Ingredients for 4 servings:
- 600 g zucchini
- 200 g potatoes, waxy
- 1 m.-sized onion(s)
- 2 tbsp oil
- curry powder
- salt and pepper
- 750 ml vegetable stock
- 2 tbsp pine nuts
- 1 bunch of dill
- 4 tsp crème fraîche if necessary
Instructions
Working time approx. 20 minutes; Cooking/baking time approx. 20 minutes; Total time approx. 40 minutes
Wash the zucchini, dry it, and trim the ends. Roughly grate the green skin from one zucchini and set aside. Roughly dice the other zucchini. Peel, rinse, and dice the potatoes. Peel and dice the onion. Heat oil in a pan.

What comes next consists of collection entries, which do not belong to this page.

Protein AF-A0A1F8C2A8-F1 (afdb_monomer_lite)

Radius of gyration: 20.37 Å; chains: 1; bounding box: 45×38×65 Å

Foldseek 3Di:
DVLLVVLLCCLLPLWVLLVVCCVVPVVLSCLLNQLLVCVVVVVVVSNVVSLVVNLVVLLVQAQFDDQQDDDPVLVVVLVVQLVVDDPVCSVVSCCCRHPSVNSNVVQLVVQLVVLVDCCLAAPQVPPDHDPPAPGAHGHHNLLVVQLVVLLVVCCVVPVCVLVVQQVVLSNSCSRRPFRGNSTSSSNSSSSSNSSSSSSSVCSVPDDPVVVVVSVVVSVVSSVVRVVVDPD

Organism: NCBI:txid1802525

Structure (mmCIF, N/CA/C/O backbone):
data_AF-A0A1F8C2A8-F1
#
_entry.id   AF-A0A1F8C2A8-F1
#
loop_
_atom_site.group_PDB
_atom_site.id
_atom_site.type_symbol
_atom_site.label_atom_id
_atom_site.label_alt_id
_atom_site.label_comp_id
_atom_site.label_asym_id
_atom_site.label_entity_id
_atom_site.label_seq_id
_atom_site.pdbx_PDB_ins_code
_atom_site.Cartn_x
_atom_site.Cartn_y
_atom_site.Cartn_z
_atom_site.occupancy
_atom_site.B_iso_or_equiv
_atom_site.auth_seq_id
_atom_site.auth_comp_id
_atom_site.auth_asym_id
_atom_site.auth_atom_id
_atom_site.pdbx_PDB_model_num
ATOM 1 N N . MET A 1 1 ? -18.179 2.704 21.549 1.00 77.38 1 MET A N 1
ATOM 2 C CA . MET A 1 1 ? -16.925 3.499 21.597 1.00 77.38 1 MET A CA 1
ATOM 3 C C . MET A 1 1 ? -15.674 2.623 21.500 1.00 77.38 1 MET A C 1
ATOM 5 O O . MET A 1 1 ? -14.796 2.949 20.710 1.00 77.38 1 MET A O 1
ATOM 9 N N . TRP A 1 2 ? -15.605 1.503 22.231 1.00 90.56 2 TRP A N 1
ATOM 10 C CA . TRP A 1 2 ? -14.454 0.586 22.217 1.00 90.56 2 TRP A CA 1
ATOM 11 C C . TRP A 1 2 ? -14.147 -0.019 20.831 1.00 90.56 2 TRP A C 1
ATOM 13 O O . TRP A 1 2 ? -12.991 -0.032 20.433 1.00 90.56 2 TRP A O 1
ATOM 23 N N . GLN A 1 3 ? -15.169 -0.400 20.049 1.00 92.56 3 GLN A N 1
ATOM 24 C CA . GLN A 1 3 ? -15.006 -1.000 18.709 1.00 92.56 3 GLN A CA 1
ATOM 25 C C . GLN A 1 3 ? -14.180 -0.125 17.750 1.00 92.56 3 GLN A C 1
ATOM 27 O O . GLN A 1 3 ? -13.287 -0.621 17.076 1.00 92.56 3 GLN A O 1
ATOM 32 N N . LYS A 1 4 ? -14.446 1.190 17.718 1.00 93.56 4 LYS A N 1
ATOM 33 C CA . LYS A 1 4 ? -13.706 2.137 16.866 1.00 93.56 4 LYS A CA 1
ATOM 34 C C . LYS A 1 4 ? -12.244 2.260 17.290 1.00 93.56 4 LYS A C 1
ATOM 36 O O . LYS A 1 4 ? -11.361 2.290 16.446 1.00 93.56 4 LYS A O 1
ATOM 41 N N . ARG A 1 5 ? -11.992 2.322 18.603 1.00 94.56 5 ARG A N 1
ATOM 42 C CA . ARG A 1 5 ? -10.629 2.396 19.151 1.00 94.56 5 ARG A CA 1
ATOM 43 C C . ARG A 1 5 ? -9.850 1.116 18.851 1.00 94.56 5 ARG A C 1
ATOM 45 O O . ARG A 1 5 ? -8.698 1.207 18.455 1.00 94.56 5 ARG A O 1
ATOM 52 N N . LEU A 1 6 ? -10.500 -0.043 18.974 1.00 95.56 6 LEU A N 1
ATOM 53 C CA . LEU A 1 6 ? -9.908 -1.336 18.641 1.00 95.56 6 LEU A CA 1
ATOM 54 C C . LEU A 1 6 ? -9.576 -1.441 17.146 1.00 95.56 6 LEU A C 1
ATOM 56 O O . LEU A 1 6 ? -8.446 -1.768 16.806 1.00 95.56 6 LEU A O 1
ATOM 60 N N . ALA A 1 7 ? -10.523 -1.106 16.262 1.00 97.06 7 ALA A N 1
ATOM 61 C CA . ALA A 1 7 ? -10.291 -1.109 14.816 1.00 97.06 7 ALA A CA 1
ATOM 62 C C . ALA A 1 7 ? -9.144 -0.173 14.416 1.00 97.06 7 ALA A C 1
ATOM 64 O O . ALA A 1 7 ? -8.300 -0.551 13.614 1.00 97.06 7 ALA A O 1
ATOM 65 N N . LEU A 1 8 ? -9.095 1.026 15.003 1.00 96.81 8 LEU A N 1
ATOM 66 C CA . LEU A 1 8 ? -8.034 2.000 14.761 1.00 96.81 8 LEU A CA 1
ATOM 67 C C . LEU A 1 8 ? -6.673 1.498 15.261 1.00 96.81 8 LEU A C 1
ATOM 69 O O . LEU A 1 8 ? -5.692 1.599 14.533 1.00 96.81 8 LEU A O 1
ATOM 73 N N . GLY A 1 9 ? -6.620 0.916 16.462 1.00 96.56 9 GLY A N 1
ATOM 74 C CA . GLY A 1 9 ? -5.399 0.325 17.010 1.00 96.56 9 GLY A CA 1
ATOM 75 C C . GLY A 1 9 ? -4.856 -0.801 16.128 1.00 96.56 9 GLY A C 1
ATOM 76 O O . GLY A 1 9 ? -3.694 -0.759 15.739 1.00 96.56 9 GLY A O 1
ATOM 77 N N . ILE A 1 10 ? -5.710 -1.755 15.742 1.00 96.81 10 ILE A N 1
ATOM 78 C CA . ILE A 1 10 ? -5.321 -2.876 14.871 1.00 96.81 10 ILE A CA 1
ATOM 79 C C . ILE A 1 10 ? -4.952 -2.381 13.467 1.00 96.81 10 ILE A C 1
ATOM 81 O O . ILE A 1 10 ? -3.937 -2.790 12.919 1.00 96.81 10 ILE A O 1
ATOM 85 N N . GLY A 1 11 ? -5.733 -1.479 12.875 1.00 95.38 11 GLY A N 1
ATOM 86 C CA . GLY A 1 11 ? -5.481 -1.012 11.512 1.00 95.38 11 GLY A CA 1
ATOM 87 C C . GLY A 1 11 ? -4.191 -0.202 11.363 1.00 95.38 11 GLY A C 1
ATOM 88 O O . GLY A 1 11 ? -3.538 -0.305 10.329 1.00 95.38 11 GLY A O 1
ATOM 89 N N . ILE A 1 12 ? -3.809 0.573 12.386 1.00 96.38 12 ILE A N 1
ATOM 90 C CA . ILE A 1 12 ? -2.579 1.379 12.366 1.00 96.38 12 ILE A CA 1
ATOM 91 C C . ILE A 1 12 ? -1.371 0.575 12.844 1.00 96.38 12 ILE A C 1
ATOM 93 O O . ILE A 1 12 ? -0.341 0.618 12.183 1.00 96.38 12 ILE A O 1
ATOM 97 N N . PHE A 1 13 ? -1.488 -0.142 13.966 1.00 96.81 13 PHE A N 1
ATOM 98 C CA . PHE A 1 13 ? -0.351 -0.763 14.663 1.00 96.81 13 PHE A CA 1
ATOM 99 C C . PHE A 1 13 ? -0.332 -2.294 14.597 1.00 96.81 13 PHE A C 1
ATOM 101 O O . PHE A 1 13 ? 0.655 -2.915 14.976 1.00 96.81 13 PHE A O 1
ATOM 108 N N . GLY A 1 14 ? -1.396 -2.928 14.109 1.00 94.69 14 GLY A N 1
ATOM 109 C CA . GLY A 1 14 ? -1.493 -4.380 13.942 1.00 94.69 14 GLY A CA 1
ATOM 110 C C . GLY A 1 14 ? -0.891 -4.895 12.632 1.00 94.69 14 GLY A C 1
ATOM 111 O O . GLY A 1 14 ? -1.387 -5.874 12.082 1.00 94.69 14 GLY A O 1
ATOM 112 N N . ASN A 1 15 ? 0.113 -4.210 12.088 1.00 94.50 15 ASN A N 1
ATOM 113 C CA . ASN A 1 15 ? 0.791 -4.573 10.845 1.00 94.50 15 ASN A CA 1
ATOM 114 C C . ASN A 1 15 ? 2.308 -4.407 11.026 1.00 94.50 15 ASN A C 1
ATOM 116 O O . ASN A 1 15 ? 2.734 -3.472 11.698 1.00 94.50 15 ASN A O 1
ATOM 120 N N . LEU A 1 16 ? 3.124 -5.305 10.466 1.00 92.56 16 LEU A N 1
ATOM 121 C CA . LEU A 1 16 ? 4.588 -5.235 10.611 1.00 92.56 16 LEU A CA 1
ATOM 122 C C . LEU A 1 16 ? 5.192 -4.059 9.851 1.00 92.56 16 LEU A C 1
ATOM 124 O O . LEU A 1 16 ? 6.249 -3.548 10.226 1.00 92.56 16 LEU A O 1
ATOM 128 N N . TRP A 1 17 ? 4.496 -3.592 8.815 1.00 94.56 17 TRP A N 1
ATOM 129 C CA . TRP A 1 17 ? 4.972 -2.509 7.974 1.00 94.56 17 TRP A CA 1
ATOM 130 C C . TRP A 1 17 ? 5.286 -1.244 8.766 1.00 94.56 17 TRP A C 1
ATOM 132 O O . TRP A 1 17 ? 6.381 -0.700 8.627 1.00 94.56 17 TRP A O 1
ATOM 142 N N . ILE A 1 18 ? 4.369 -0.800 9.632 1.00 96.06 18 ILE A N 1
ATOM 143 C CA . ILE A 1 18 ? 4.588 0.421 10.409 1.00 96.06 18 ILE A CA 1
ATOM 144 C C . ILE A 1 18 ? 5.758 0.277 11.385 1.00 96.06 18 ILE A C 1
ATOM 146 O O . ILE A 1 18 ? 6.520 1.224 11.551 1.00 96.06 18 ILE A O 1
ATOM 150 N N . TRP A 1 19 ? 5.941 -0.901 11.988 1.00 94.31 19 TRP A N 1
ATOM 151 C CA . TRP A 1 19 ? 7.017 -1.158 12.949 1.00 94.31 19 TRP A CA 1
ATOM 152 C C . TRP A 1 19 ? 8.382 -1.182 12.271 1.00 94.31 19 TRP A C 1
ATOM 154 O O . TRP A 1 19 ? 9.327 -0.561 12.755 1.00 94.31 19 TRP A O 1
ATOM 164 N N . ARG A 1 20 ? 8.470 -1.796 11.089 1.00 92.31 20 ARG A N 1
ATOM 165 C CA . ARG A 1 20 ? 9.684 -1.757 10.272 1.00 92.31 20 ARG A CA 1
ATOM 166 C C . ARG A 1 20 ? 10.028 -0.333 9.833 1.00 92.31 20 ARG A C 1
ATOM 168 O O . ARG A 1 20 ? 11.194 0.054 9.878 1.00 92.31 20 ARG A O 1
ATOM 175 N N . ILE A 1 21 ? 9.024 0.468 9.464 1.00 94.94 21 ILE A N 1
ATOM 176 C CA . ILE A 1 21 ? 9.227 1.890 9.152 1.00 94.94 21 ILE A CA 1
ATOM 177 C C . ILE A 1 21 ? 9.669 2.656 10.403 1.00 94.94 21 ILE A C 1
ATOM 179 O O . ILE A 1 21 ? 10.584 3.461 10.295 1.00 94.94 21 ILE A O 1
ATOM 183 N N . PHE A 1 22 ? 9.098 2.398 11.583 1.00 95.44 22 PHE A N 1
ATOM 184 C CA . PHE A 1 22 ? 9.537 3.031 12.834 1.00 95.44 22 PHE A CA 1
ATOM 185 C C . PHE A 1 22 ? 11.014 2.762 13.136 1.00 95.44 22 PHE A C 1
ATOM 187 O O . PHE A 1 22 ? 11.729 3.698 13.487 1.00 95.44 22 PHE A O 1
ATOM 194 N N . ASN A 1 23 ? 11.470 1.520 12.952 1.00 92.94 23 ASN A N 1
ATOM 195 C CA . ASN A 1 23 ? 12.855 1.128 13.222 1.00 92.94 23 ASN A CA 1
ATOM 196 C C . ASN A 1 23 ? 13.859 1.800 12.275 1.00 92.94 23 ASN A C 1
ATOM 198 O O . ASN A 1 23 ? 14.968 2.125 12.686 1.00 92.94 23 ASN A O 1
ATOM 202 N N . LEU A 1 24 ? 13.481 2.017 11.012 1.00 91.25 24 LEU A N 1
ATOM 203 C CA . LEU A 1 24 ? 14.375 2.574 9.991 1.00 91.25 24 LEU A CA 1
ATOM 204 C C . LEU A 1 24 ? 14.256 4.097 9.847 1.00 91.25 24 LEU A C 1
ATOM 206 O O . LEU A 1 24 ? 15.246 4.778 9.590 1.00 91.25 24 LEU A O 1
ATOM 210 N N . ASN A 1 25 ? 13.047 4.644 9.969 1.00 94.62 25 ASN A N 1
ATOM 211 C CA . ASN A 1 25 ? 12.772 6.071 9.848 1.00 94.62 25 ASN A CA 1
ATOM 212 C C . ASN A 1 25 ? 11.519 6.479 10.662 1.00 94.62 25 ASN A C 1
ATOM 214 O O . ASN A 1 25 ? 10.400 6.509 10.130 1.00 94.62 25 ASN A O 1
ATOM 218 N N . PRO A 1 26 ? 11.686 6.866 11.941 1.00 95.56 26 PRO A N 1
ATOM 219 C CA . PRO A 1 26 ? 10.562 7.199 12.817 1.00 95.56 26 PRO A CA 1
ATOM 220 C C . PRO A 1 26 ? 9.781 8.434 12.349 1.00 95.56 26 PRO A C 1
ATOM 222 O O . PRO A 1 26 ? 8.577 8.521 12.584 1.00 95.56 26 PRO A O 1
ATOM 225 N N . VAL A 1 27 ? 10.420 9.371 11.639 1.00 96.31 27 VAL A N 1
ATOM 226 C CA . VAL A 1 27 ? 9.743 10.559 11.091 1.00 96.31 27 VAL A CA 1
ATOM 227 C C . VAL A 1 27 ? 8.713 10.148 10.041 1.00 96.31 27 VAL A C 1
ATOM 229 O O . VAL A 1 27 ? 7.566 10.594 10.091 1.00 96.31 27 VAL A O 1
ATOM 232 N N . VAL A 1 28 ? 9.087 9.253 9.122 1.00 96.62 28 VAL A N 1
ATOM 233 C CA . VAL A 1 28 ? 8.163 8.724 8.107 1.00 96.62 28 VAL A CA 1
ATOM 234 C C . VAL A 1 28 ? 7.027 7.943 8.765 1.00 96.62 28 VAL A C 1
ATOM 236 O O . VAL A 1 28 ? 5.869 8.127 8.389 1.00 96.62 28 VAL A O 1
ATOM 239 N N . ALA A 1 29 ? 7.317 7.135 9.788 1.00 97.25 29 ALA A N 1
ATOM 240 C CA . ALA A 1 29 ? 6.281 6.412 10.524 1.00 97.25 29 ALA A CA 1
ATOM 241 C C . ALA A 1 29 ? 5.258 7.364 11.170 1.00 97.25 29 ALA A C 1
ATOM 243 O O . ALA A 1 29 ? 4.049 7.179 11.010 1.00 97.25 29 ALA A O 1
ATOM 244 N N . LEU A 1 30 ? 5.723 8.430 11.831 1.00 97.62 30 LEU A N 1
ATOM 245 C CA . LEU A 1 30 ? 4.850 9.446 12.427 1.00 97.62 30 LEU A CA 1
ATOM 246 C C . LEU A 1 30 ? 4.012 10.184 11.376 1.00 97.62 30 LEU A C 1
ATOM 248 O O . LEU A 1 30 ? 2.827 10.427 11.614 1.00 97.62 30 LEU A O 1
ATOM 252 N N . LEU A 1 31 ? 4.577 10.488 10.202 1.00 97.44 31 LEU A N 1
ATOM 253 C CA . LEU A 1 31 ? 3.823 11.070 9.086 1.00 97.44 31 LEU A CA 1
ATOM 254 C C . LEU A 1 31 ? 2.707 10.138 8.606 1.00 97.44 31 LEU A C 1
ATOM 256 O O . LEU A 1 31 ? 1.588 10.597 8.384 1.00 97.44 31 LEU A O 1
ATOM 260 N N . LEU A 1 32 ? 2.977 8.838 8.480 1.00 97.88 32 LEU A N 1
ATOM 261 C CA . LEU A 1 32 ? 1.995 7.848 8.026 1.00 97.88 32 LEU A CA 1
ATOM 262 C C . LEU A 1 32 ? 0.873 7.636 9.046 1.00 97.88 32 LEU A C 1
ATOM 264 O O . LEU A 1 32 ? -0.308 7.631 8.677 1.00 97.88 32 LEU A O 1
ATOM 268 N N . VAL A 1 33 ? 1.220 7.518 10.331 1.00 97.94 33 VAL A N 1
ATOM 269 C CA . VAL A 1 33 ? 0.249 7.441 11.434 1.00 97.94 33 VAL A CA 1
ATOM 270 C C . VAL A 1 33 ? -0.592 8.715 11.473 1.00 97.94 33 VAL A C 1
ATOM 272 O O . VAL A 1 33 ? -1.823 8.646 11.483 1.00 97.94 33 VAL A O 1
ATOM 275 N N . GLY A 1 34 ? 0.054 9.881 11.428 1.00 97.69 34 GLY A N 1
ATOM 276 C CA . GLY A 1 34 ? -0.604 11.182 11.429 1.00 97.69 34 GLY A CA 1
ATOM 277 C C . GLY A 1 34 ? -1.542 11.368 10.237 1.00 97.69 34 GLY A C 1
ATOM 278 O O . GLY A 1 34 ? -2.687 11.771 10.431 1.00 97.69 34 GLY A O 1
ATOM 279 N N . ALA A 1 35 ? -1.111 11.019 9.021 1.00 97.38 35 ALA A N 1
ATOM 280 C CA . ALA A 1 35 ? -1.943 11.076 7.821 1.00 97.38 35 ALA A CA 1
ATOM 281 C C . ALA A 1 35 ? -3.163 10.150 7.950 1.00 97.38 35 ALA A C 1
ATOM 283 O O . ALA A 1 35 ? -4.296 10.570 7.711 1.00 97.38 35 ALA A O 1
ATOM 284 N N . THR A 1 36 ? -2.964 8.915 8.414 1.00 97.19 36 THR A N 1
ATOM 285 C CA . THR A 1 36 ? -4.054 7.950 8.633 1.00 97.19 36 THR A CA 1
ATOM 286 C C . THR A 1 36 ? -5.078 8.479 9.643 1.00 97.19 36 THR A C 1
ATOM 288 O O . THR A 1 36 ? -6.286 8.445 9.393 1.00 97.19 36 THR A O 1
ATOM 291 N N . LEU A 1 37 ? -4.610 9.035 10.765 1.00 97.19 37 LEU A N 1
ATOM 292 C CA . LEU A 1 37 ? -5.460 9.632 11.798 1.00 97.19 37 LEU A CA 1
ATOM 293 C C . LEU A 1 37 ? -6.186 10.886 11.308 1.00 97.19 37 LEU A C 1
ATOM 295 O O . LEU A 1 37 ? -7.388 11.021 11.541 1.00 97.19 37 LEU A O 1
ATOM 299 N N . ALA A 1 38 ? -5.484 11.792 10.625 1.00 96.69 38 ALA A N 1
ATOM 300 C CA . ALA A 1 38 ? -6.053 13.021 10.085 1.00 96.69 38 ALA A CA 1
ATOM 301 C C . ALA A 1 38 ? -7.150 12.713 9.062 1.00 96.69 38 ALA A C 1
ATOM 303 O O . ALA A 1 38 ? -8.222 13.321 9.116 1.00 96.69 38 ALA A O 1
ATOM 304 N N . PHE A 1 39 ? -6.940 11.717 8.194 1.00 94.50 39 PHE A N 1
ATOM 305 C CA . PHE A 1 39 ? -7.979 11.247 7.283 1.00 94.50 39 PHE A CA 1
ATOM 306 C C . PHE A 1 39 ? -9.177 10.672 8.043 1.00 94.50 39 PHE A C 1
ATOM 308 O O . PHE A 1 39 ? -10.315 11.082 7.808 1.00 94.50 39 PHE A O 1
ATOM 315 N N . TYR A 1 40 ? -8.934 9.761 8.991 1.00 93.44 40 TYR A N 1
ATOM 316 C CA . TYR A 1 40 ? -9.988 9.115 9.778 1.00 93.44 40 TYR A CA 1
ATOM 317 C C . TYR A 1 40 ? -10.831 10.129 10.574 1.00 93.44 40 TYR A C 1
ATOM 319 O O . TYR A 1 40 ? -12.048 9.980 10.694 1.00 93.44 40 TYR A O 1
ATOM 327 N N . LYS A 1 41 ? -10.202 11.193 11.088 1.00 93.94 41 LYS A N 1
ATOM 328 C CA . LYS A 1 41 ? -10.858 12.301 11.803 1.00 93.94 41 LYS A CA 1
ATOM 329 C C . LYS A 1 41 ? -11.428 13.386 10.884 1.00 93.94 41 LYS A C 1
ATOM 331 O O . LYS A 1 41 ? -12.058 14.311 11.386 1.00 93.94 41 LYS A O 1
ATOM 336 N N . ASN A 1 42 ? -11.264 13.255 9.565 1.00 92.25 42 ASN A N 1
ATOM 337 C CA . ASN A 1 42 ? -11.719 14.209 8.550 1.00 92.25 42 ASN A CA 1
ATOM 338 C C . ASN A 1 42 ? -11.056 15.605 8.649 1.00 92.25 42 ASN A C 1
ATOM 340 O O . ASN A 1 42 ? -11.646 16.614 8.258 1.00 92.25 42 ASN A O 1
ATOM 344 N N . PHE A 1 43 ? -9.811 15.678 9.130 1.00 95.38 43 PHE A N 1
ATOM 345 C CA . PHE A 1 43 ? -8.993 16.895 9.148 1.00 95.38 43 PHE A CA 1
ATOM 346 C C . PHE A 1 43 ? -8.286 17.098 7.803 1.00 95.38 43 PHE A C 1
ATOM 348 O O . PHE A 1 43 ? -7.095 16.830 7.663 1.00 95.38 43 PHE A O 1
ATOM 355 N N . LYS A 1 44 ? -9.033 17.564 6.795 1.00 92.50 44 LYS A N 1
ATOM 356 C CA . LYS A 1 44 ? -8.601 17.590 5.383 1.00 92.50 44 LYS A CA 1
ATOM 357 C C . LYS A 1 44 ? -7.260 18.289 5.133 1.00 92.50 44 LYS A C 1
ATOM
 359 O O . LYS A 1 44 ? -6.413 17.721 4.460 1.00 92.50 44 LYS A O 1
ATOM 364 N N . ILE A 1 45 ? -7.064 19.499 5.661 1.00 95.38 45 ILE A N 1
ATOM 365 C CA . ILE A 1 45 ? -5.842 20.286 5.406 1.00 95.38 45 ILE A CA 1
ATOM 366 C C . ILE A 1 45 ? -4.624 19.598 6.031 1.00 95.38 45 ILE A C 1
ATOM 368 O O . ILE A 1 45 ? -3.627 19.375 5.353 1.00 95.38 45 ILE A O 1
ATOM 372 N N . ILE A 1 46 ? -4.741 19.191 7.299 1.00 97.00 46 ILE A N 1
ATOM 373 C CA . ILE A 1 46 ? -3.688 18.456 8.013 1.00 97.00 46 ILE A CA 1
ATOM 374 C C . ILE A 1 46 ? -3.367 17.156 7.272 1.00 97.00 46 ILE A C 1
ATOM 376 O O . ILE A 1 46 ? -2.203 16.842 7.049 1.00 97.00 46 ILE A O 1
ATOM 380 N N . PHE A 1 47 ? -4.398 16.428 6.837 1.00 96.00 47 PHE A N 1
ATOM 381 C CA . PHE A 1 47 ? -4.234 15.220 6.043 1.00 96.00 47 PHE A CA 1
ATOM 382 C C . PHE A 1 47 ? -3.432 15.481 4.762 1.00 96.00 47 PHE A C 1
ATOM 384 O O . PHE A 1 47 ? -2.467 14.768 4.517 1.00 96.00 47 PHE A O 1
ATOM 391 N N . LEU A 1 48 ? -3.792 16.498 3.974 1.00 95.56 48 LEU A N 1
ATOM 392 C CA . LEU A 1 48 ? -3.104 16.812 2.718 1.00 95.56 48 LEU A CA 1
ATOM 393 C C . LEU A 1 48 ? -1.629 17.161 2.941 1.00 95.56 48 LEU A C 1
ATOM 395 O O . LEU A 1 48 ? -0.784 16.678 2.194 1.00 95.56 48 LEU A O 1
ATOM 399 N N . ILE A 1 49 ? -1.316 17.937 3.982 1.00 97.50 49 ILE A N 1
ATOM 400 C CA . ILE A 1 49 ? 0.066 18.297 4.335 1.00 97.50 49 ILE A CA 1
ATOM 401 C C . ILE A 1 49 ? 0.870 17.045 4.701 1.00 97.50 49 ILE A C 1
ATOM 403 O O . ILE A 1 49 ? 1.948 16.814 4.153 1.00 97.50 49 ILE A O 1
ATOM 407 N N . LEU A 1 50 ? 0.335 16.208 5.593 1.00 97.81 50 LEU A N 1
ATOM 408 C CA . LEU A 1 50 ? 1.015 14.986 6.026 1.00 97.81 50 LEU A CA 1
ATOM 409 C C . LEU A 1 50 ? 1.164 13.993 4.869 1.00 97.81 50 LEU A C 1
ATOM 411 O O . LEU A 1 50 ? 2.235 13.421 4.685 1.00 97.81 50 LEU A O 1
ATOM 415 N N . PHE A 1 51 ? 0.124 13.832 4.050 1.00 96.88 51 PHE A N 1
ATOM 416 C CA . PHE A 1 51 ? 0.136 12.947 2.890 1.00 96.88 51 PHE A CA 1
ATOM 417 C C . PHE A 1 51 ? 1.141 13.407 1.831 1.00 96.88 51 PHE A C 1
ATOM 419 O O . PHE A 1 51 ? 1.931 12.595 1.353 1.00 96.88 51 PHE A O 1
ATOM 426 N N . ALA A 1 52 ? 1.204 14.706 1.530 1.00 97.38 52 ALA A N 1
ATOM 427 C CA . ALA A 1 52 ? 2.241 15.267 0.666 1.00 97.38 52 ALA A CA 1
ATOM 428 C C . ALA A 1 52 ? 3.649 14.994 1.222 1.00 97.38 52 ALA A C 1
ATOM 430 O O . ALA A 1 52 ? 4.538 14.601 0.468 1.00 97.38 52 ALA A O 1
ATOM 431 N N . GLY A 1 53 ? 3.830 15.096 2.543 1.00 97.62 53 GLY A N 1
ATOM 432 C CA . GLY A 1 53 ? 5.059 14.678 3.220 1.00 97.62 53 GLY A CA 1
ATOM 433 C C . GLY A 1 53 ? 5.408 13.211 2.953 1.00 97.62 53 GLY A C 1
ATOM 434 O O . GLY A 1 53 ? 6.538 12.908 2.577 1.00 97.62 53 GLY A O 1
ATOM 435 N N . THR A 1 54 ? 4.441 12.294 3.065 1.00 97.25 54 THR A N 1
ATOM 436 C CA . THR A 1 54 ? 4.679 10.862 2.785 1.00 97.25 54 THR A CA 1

Sauté the zucchini, potato, and onion. Sprinkle with curry powder, salt, and pepper. Add vegetable stock and simmer for 15 minutes. Lightly brown the pine nuts in a dry pan and let cool. Rinse the dill, pat dry, and chop finely. Purée the soup. Stir in the grated zucchini, dill, and pine nuts. Season to taste with spices. Ladle the soup into bowls and top each with a teaspoon of crème fraîche. Serve hot. Tip: The soup also freezes well.